As the pandemic began, our community responded quickly, adapting to the crisis.
- Individuals with disabilities accepted the reality they faced, many living with less support or losing vital connections to family and friends.
- Our direct support professionals became heroes.
- Many families took on caregiving 24/7
As re-opening begins, we need to consider the reality and vulnerability of individuals, families, staff and the network which supports them.
Adults with autism, Down syndrome, cerebral palsy, or other intellectual and developmental disabilities served by the Department of Developmental Services (DDS) will lose services if funding and policies don’t meet the requirements of the re-opening period and thereafter. This includes:
- 10,000 persons who receive day and employment services
- 9,000 individuals in congregate living
- 1,300 new students in transition from high school to adult life
- Additional persons receiving MassHealth services
The network of services will not recover if decisions for additional funds and flexible policies are delayed. These services are funded and prescribed by the Commonwealth through DDS and MassHealth.
- Families rely on these programs to go to work or to provide temporary respite care for their loved ones.
- Day programs are laying off staff and some will close.
- Residential homes are NOT funded during the day and they cannot sustain the costs of daytime supports.
- Insufficient PPE for providers and individual/family homes continues to be a concern.
- Families don’t have access to in home behavioral supports for those with high acuity.
Agencies need retainer billing during the phase-in period, and as they achieve full capacity for not only regular costs, but for additional staffing, PPE, setting up safe settings to manage distancing, transportation, in-home staffing, and technology.
Our constituents rely on the leadership of federal and state health and human services. Join us in our #DontCutUsOut campaign.
Black and Brown Lives Matter
On May 29, former President Barack Obama shared a statement on George Floyd that challenges us “to work together to create a ‘new normal’ in which the legacy of bigotry and unequal treatment no longer infects our institutions or our hearts.”
As the pandemic began, many Massachusetts citizens worried about the inequity within our healthcare institutions. We saw editorials and news reports, documenting that persons from diverse communities or those who struggle economically do not have equal access to healthcare. This was a major concern as the state’s Crisis Standards of Care were developed.

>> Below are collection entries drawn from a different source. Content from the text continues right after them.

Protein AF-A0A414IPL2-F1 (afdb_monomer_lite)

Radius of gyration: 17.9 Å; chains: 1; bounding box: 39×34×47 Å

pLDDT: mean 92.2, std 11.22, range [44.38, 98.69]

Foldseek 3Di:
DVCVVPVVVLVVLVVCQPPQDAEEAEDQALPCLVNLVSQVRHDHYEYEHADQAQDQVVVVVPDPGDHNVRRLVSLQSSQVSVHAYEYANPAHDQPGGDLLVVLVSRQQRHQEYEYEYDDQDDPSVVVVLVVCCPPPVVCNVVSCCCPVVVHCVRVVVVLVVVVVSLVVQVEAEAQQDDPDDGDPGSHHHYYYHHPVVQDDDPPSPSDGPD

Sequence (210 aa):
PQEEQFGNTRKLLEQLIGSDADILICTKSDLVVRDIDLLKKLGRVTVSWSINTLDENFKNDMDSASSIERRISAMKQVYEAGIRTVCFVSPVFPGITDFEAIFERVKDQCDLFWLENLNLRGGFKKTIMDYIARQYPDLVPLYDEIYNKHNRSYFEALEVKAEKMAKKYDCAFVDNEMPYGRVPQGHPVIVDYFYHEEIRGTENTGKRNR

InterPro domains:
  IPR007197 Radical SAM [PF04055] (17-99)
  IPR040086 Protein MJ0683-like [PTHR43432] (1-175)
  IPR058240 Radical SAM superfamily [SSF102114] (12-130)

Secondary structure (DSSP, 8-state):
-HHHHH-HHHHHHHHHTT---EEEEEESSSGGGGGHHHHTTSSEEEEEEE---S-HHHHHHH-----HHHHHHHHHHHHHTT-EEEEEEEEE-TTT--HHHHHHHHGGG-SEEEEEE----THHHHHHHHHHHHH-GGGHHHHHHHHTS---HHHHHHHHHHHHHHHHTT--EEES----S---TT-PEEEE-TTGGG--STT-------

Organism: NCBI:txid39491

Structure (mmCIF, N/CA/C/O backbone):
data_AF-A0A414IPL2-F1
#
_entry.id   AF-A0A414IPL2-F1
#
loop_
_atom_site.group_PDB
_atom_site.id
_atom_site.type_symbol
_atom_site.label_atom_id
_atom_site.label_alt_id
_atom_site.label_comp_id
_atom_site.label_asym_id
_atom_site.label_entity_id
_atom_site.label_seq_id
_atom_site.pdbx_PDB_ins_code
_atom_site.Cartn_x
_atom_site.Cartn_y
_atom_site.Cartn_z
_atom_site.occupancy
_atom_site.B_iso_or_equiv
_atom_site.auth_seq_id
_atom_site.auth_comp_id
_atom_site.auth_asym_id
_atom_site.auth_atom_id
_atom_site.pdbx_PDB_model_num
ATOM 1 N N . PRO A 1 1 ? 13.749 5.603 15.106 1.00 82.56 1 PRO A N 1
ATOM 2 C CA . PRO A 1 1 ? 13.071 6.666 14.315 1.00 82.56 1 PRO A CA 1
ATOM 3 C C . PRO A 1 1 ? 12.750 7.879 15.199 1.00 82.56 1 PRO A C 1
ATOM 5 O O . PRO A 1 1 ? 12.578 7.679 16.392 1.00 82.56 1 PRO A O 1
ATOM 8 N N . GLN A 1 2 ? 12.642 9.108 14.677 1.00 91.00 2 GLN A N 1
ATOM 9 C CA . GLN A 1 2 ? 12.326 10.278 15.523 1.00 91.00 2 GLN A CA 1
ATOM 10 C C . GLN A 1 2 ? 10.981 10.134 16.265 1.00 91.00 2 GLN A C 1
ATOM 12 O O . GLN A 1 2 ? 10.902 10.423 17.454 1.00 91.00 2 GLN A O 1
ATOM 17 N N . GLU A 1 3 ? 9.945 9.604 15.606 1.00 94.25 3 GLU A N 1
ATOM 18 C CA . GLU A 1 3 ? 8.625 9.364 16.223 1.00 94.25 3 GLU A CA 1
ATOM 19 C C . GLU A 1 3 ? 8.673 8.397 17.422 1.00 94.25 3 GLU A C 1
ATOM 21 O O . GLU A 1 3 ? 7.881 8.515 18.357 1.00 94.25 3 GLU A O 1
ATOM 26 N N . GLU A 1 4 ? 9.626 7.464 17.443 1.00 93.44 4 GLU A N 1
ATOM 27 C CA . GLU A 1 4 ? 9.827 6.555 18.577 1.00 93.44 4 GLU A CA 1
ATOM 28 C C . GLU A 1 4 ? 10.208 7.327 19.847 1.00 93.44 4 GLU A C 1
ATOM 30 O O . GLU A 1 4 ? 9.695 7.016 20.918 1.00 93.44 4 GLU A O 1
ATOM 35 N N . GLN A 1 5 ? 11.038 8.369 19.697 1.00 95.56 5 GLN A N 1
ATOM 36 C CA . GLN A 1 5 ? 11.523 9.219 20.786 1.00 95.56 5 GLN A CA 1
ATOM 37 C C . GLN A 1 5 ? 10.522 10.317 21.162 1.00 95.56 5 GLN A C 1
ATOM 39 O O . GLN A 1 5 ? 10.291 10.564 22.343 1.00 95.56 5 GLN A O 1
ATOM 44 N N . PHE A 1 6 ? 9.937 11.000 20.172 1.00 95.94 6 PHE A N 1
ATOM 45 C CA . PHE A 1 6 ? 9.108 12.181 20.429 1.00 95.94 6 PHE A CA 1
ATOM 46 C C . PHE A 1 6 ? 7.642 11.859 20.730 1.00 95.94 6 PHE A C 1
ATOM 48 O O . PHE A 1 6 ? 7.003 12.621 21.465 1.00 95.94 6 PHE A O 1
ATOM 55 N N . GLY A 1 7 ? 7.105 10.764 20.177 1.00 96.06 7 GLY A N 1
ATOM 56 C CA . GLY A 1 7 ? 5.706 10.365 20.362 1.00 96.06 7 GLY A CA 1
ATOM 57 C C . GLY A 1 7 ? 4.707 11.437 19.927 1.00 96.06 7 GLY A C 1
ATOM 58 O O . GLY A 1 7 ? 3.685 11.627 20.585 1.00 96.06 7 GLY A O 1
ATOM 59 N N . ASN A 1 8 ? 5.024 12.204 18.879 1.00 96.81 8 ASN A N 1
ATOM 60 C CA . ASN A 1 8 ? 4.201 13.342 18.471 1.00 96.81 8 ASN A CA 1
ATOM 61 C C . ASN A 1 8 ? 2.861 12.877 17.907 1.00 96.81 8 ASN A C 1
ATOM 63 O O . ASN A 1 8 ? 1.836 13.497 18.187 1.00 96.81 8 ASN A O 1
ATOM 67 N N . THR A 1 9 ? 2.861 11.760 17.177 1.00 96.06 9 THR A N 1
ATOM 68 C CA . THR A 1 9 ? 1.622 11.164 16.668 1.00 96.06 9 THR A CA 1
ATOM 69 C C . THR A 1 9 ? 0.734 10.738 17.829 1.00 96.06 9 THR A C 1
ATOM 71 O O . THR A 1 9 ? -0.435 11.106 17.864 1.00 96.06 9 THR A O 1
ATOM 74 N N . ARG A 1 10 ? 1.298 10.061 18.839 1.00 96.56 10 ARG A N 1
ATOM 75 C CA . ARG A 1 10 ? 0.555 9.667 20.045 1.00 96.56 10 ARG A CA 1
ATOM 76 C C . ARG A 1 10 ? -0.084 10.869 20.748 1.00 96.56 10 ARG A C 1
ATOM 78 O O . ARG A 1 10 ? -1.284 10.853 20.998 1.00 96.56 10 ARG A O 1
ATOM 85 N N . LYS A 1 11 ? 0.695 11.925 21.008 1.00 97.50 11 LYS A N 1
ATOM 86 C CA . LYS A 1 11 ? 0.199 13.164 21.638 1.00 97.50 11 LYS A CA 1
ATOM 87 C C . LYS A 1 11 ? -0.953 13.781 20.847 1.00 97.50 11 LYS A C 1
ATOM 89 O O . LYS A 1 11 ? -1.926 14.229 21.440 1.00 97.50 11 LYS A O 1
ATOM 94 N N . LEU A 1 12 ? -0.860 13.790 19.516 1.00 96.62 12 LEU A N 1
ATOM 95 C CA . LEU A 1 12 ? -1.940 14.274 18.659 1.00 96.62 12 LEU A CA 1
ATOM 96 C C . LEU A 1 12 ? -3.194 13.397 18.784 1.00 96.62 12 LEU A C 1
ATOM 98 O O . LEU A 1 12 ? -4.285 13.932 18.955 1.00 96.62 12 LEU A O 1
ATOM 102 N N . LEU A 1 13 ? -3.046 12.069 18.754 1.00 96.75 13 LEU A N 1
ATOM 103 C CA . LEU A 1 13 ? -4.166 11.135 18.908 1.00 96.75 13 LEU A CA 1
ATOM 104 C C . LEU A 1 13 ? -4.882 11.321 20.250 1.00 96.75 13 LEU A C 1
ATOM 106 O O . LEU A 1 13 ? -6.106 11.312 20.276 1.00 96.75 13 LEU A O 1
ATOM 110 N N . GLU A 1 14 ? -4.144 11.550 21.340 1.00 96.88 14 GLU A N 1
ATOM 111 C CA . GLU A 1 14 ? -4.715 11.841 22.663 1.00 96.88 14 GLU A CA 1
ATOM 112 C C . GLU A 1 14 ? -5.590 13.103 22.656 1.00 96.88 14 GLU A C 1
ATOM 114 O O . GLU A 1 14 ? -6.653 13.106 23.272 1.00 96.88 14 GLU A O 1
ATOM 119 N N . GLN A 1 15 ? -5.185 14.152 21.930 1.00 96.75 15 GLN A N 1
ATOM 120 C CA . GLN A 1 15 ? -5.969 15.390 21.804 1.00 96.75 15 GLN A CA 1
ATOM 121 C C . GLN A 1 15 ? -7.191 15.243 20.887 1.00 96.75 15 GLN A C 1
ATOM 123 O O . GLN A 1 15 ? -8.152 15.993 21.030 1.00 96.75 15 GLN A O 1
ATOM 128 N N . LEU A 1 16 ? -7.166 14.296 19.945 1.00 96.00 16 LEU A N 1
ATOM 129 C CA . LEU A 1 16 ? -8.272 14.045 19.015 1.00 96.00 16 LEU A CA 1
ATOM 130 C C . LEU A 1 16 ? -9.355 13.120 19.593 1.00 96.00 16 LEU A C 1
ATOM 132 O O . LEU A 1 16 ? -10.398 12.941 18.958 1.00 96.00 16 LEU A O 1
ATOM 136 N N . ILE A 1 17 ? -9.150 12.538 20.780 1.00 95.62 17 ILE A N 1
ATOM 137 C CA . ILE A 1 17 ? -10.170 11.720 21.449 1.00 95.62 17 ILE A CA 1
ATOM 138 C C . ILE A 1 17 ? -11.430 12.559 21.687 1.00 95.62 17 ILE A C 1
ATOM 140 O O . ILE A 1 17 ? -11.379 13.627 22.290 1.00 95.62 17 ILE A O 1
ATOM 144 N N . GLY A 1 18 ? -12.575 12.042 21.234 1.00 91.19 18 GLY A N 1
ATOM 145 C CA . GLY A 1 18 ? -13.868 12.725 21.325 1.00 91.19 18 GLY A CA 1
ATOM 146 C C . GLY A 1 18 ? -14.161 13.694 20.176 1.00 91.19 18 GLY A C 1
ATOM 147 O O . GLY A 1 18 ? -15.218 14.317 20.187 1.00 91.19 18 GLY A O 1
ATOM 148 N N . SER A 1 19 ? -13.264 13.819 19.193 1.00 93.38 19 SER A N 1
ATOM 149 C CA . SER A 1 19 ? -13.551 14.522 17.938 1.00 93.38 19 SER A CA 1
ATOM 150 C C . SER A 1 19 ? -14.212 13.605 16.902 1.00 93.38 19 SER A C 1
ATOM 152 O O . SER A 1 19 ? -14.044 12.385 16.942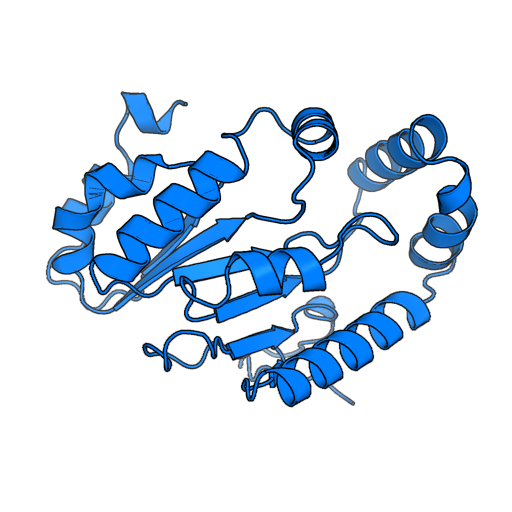 1.00 93.38 19 SER A O 1
ATOM 154 N N . ASP A 1 20 ? -14.885 14.212 15.923 1.00 90.62 20 ASP A N 1
ATOM 155 C CA . ASP A 1 20 ? -15.462 13.530 14.754 1.00 90.62 20 ASP A CA 1
ATOM 156 C C . ASP A 1 20 ? -14.474 13.448 13.572 1.00 90.62 20 ASP A C 1
ATOM 158 O O . ASP A 1 20 ? -14.875 13.371 12.411 1.00 90.62 20 ASP A O 1
ATOM 162 N N . ALA A 1 21 ? -13.167 13.536 13.839 1.00 91.62 21 ALA A N 1
ATOM 163 C CA . ALA A 1 21 ? -12.155 13.546 12.790 1.00 91.62 21 ALA A CA 1
ATOM 164 C C . ALA A 1 21 ? -12.010 12.173 12.110 1.00 91.62 21 ALA A C 1
ATOM 166 O O . ALA A 1 21 ? -11.831 11.149 12.774 1.00 91.62 21 ALA A O 1
ATOM 167 N N . ASP A 1 22 ? -11.976 12.185 10.775 1.00 92.44 22 ASP A N 1
ATOM 168 C CA . ASP A 1 22 ? -11.570 11.043 9.954 1.00 92.44 22 ASP A CA 1
ATOM 169 C C . ASP A 1 22 ? -10.041 11.013 9.853 1.00 92.44 22 ASP A C 1
ATOM 171 O O . ASP A 1 22 ? -9.419 11.898 9.261 1.00 92.44 22 ASP A O 1
ATOM 175 N N . ILE A 1 23 ? -9.421 9.991 10.443 1.00 94.94 23 ILE A N 1
ATOM 176 C CA . ILE A 1 23 ? -7.965 9.894 10.575 1.00 94.94 23 ILE A CA 1
ATOM 177 C C . ILE A 1 23 ? -7.432 8.775 9.679 1.00 94.94 23 ILE A C 1
ATOM 179 O O . ILE A 1 23 ? -7.786 7.605 9.838 1.00 94.94 23 ILE A O 1
ATOM 183 N N . LEU A 1 24 ? -6.516 9.132 8.777 1.00 96.19 24 LEU A N 1
ATOM 184 C CA . LEU A 1 24 ? -5.703 8.200 7.996 1.00 96.19 24 LEU A CA 1
ATOM 185 C C . LEU A 1 24 ? -4.239 8.306 8.439 1.00 96.19 24 LEU A C 1
ATOM 187 O O . LEU A 1 24 ? -3.626 9.365 8.322 1.00 96.19 24 LEU A O 1
ATOM 191 N N . ILE A 1 25 ? -3.673 7.202 8.922 1.00 97.44 25 ILE A N 1
ATOM 192 C CA . ILE A 1 25 ? -2.256 7.101 9.291 1.00 97.44 25 ILE A CA 1
ATOM 193 C C . ILE A 1 25 ? -1.542 6.259 8.238 1.00 97.44 25 ILE A C 1
ATOM 195 O O . ILE A 1 25 ? -1.861 5.085 8.093 1.00 97.44 25 ILE A O 1
ATOM 199 N N . CYS A 1 26 ? -0.545 6.824 7.557 1.00 97.25 26 CYS A N 1
ATOM 200 C CA . CYS A 1 26 ? 0.306 6.099 6.609 1.00 97.25 26 CYS A CA 1
ATOM 201 C C . CYS A 1 26 ? 1.686 5.841 7.224 1.00 97.25 26 CYS A C 1
ATOM 203 O O . CYS A 1 26 ? 2.337 6.775 7.694 1.00 97.25 26 CYS A O 1
ATOM 205 N N . THR A 1 27 ? 2.163 4.593 7.222 1.00 96.69 27 THR A N 1
ATOM 206 C CA . THR A 1 27 ? 3.442 4.234 7.857 1.00 96.69 27 THR A CA 1
ATOM 207 C C . THR A 1 27 ? 4.244 3.185 7.081 1.00 96.69 27 THR A C 1
ATOM 209 O O . THR A 1 27 ? 3.721 2.383 6.312 1.00 96.69 27 THR A O 1
ATOM 212 N N . LYS A 1 28 ? 5.558 3.173 7.324 1.00 96.31 28 LYS A N 1
ATOM 213 C CA . LYS A 1 28 ? 6.508 2.123 6.909 1.00 96.31 28 LYS A CA 1
ATOM 214 C C . LYS A 1 28 ? 7.117 1.390 8.114 1.00 96.31 28 LYS A C 1
ATOM 216 O O . LYS A 1 28 ? 8.158 0.746 7.991 1.00 96.31 28 LYS A O 1
ATOM 221 N N . SER A 1 29 ? 6.510 1.532 9.292 1.00 95.81 29 SER A N 1
ATOM 222 C CA . SER A 1 29 ? 6.982 0.954 10.554 1.00 95.81 29 SER A CA 1
ATOM 223 C C . SER A 1 29 ? 5.853 0.304 11.355 1.00 95.81 29 SER A C 1
ATOM 225 O O . SER A 1 29 ? 4.687 0.329 10.967 1.00 95.81 29 SER A O 1
ATOM 227 N N . ASP A 1 30 ? 6.217 -0.278 12.490 1.00 96.88 30 ASP A N 1
ATOM 228 C CA . ASP A 1 30 ? 5.348 -0.955 13.449 1.00 96.88 30 ASP A CA 1
ATOM 229 C C . ASP A 1 30 ? 4.990 -0.093 14.671 1.00 96.88 30 ASP A C 1
ATOM 231 O O . ASP A 1 30 ? 4.237 -0.537 15.531 1.00 96.88 30 ASP A O 1
ATOM 235 N N . LEU A 1 31 ? 5.471 1.154 14.747 1.00 97.00 31 LEU A N 1
ATOM 236 C CA . LEU A 1 31 ? 5.291 2.006 15.932 1.00 97.00 31 LEU A CA 1
ATOM 237 C C . LEU A 1 31 ? 3.822 2.253 16.291 1.00 97.00 31 LEU A C 1
ATOM 239 O O . LEU A 1 31 ? 3.507 2.376 17.468 1.00 97.00 31 LEU A O 1
ATOM 243 N N . VAL A 1 32 ? 2.929 2.265 15.299 1.00 97.19 32 VAL A N 1
ATOM 244 C CA . VAL A 1 32 ? 1.484 2.475 15.491 1.00 97.19 32 VAL A CA 1
ATOM 245 C C . VAL A 1 32 ? 0.825 1.397 16.366 1.00 97.19 32 VAL A C 1
ATOM 247 O O . VAL A 1 32 ? -0.206 1.653 16.981 1.00 97.19 32 VAL A O 1
ATOM 250 N N . VAL A 1 33 ? 1.433 0.209 16.491 1.00 98.06 33 VAL A N 1
ATOM 251 C CA . VAL A 1 33 ? 0.920 -0.883 17.338 1.00 98.06 33 VAL A CA 1
ATOM 252 C C . VAL A 1 33 ? 0.827 -0.460 18.807 1.00 98.06 33 VAL A C 1
ATOM 254 O O . VAL A 1 33 ? -0.115 -0.841 19.498 1.00 98.06 33 VAL A O 1
ATOM 257 N N . ARG A 1 34 ? 1.754 0.381 19.288 1.00 97.12 34 ARG A N 1
ATOM 258 C CA . ARG A 1 34 ? 1.753 0.863 20.682 1.00 97.12 34 ARG A CA 1
ATOM 259 C C . ARG A 1 34 ? 0.567 1.777 21.008 1.00 97.12 34 ARG A C 1
ATOM 261 O O . ARG A 1 34 ? 0.283 1.992 22.179 1.00 97.12 34 ARG A O 1
ATOM 268 N N . ASP A 1 35 ? -0.077 2.329 19.980 1.00 97.50 35 ASP A N 1
ATOM 269 C CA . ASP A 1 35 ? -1.139 3.329 20.095 1.00 97.50 35 ASP A CA 1
ATOM 270 C C . ASP A 1 35 ? -2.532 2.733 19.821 1.00 97.50 35 ASP A C 1
ATOM 272 O O . ASP A 1 35 ? -3.521 3.464 19.807 1.00 97.50 35 ASP A O 1
ATOM 276 N N . ILE A 1 36 ? -2.647 1.406 19.641 1.00 97.69 36 ILE A N 1
ATOM 277 C CA . ILE A 1 36 ? -3.927 0.703 19.419 1.00 97.69 36 ILE A CA 1
ATOM 278 C C . ILE A 1 36 ? -4.964 1.062 20.497 1.00 97.69 36 ILE A C 1
ATOM 280 O O . ILE A 1 36 ? -6.147 1.208 20.190 1.00 97.69 36 ILE A O 1
ATOM 284 N N . ASP A 1 37 ? -4.537 1.246 21.748 1.00 96.38 37 ASP A N 1
ATOM 285 C CA . ASP A 1 37 ? -5.402 1.645 22.861 1.00 96.38 37 ASP A CA 1
ATOM 286 C C . ASP A 1 37 ? -6.081 3.007 22.641 1.00 96.38 37 ASP A C 1
ATOM 288 O O . ASP A 1 37 ? -7.226 3.199 23.059 1.00 96.38 37 ASP A O 1
ATOM 292 N N . LEU A 1 38 ? -5.398 3.936 21.970 1.00 96.50 38 LEU A N 1
ATOM 293 C CA . LEU A 1 38 ? -5.928 5.244 21.591 1.00 96.50 38 LEU A CA 1
ATOM 294 C C . LEU A 1 38 ? -6.754 5.158 20.311 1.00 96.50 38 LEU A C 1
ATOM 296 O O . LEU A 1 38 ? -7.850 5.710 20.260 1.00 96.50 38 LEU A O 1
ATOM 300 N N . LEU A 1 39 ? -6.268 4.427 19.303 1.00 96.62 39 LEU A N 1
ATOM 301 C CA . LEU A 1 39 ? -6.959 4.277 18.020 1.00 96.62 39 LEU A CA 1
ATOM 302 C C . LEU A 1 39 ? -8.367 3.700 18.192 1.00 96.62 39 LEU A C 1
ATOM 304 O O . LEU A 1 39 ? -9.291 4.140 17.519 1.00 96.62 39 LEU A O 1
ATOM 308 N N . LYS A 1 40 ? -8.560 2.780 19.146 1.00 94.69 40 LYS A N 1
ATOM 309 C CA . LYS A 1 40 ? -9.879 2.210 19.471 1.00 94.69 40 LYS A CA 1
ATOM 310 C C . LYS A 1 40 ? -10.858 3.198 20.114 1.00 94.69 40 LYS A C 1
ATOM 312 O O . LYS A 1 40 ? -12.048 2.907 20.162 1.00 94.69 40 LYS A O 1
ATOM 317 N N . LYS A 1 41 ? -10.375 4.320 20.655 1.00 94.69 41 LYS A N 1
ATOM 318 C CA . LYS A 1 41 ? -11.209 5.377 21.258 1.00 94.69 41 LYS A CA 1
ATOM 319 C C . LYS A 1 41 ? -11.624 6.441 20.243 1.00 94.69 41 LYS A C 1
ATOM 321 O O . LYS A 1 41 ? -12.465 7.277 20.557 1.00 94.69 41 LYS A O 1
ATOM 326 N N . LEU A 1 42 ? -11.011 6.435 19.063 1.00 91.62 42 LEU A N 1
ATOM 327 C CA . LEU A 1 42 ? -11.311 7.355 17.975 1.00 91.62 42 LEU A CA 1
ATOM 328 C C . LEU A 1 42 ? -12.417 6.757 17.100 1.00 91.62 42 LEU A C 1
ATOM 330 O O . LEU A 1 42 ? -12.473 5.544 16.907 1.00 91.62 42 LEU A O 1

The Arc recognizes President Obama’s challenge to review all our institutions and accepts it. As we work with other stakeholders to make long term change in our system of supports to fully include all, we have identified three short-term activities to pursue with partners:
- Transition: what are transition experiences of people of color? What is the percentage of students of color within the annual transition class (1,300 in total this year)?
- As we continue our advocacy to raise wages and respect for our workforce, we will publicly promote the leadership of people of color both among staff and our family community.
- We will explore the experiences of brown and black staff (DSPs), persons with disabilities, or others who are part of our community. Do they experience implicit or explicit racism in their interactions with individuals, families, or others?
True change must be part of a long-term strategy. As we advocate for systems change to benefit persons with disabilities, we accept President Obama’s challenge. Any change should also ensure that “the legacy of bigotry and unequal treatment no longer infects our institutions or our hearts.”
Trauma-Informed Care Resources
As we come out of the pandemic, we need to revisit the importance of trauma-informed care. For those who missed the trauma webinars last week, we will host a new one in the summer. In the meantime, here are two links to explore: a TED Talk on trauma-informed care from 2014, or a longer, more clinical session from 2018 on the clinical implications of trauma for individuals with intellectual disabilities.